Records excerpted from a collection:
■ ■ ■ ■

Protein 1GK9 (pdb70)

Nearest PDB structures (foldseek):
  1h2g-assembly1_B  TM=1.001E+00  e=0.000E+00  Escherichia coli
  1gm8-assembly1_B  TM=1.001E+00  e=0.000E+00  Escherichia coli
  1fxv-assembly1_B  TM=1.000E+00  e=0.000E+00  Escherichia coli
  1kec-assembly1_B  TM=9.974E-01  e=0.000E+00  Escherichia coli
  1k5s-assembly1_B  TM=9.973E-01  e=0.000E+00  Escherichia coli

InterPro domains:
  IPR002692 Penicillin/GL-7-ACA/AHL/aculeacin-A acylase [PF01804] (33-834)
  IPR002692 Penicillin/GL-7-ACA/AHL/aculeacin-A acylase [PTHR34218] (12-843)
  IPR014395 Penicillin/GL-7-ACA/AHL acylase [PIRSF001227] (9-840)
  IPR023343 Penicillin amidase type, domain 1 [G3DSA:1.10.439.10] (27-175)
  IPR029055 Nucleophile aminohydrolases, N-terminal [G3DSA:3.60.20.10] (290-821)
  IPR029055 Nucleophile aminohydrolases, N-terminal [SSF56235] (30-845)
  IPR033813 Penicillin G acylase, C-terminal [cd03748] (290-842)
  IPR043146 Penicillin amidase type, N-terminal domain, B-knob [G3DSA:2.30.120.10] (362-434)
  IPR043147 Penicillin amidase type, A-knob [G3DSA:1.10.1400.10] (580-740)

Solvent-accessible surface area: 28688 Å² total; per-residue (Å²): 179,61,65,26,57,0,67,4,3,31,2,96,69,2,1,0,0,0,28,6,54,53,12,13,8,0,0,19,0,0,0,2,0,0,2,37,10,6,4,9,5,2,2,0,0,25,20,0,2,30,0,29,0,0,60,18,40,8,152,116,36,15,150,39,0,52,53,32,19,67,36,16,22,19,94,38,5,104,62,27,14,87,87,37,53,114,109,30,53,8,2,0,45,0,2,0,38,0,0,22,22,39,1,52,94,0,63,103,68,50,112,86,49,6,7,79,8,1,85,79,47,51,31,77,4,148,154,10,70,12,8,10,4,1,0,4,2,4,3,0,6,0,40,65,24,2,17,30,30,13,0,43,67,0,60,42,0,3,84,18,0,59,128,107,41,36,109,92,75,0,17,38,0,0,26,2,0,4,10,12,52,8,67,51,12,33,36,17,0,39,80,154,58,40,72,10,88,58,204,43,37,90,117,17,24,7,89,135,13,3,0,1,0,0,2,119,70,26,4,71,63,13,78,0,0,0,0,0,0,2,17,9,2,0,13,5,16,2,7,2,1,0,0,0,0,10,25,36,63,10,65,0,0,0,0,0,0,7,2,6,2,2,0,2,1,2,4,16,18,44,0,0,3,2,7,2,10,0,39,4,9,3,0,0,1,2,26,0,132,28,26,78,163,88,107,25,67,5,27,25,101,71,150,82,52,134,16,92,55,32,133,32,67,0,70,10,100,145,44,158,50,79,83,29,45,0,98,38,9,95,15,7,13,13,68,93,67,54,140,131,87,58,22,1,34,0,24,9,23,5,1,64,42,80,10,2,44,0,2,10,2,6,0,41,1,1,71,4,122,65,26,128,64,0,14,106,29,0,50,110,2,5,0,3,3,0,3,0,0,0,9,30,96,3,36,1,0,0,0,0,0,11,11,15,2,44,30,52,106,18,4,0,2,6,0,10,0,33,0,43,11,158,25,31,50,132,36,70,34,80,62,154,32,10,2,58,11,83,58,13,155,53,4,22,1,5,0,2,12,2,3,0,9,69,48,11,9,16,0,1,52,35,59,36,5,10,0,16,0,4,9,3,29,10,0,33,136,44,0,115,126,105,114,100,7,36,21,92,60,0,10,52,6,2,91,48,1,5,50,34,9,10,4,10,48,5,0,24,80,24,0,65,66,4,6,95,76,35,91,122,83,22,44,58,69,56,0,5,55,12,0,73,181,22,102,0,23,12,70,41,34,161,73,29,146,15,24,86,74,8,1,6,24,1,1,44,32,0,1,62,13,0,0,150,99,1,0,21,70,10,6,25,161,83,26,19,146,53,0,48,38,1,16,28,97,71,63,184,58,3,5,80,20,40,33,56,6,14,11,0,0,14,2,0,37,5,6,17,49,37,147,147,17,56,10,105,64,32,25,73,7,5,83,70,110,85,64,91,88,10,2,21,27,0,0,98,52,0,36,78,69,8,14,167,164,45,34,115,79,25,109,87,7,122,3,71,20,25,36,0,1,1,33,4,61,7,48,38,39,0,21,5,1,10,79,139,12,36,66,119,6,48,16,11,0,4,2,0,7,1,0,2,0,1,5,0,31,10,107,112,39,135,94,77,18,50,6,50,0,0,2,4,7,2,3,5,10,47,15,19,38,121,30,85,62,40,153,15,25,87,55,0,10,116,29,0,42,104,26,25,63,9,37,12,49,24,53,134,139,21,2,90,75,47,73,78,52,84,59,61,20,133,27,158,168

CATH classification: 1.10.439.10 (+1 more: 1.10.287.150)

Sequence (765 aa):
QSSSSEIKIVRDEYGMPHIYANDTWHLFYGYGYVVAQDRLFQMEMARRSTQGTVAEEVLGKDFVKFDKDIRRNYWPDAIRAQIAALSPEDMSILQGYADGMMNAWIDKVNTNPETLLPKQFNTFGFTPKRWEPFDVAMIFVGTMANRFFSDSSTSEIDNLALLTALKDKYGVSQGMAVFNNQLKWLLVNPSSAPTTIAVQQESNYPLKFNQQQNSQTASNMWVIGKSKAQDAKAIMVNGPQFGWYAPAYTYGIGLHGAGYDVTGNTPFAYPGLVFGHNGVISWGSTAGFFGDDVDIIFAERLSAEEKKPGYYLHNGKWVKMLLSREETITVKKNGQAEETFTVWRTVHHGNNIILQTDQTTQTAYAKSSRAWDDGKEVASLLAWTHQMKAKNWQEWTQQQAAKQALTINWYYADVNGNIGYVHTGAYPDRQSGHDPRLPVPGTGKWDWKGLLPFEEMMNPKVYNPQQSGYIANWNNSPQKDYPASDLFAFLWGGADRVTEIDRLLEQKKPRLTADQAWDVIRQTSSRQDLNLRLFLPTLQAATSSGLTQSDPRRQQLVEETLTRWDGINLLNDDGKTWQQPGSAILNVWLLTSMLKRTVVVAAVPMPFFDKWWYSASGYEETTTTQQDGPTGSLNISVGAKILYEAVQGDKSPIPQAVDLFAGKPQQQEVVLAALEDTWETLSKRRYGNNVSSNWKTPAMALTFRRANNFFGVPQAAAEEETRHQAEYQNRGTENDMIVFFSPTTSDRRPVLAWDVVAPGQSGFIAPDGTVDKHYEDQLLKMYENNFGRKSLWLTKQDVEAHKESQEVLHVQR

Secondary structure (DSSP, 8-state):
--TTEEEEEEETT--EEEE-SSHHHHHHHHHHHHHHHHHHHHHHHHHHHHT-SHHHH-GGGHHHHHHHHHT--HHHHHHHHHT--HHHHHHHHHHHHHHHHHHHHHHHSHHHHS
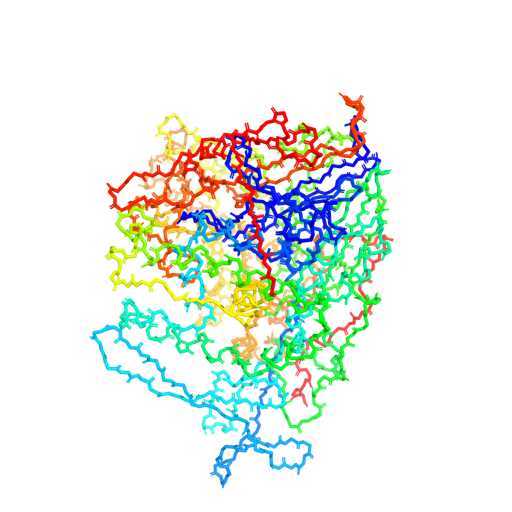-HHHHHHT-------HHHHHHHHIIIIIHHHS----HHHHHHHHHHHHHHH-HHHHHHHHHHHS-S--TTS-BSS-TTT---------S-GGG-/-EEEEE-TTTBSSSSEEEEEE-----BSS-SEEEEEEEETTEEEEEEEETT-SS-SEEE-SSEEEEEEE--B--EEEEEEE--TTSTTEEEETTEEEEPEEEEEEE--TTS--EEEEEEEETTEEEEEEETTTTEEEEEEETTTT-HHHHHHHHHHGGG--SHHHHHHHHTT--SSEEEEEEETTS-EEEEEES--EEPPTT--TTS-EESSSTTS--EE--GGGS-EEES-TTSEEEESS-BSSTTPPB---TT---SS--THHHHHHHHHSSS-B-HHHHHHHHHHHHHB-SSHHHHHHHHHHHHTT--TT-HHHHHHHHHHT--SB--B-TTSSEESS-HHHHHHHHHHHHHHHTHHHHS-TTGGGGG---S----TT--SS-----HHHHHHHHHHTGGG-SS--SS-TTTTS-HHHHHHHHHHHHHHHHHHHH-S-GGG--EEPP-EEEBSB-TTS-BSS-GGG-EEESS---S-SSEEEEEES-TTSS-SEEEEEE-SS-S---B-TTSPBPTTSSTTHHHHHTT--EEPP-SHHHHHHTEEEEEEEE---

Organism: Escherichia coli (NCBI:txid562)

■ ■ ■ ■

**WHAT IS EXPECTED**:
Print, without alteration, only the lines above between the one holding "IPR029055 Nucleophile aminohydrolases, N-terminal [SSF56235]" and the one holding "IPR043147 Penicillin amidase", inclusive.

**SOLVED PROBLEM**:
  IPR029055 Nucleophile aminohydrolases, N-terminal [SSF56235] (30-845)
  IPR033813 Penicillin G acylase, C-terminal [cd03748] (290-842)
  IPR043146 Penicillin amidase type, N-terminal domain, B-knob [G3DSA:2.30.120.10] (362-434)
  IPR043147 Penicillin amidase type, A-knob [G3DSA:1.10.1400.10] (580-740)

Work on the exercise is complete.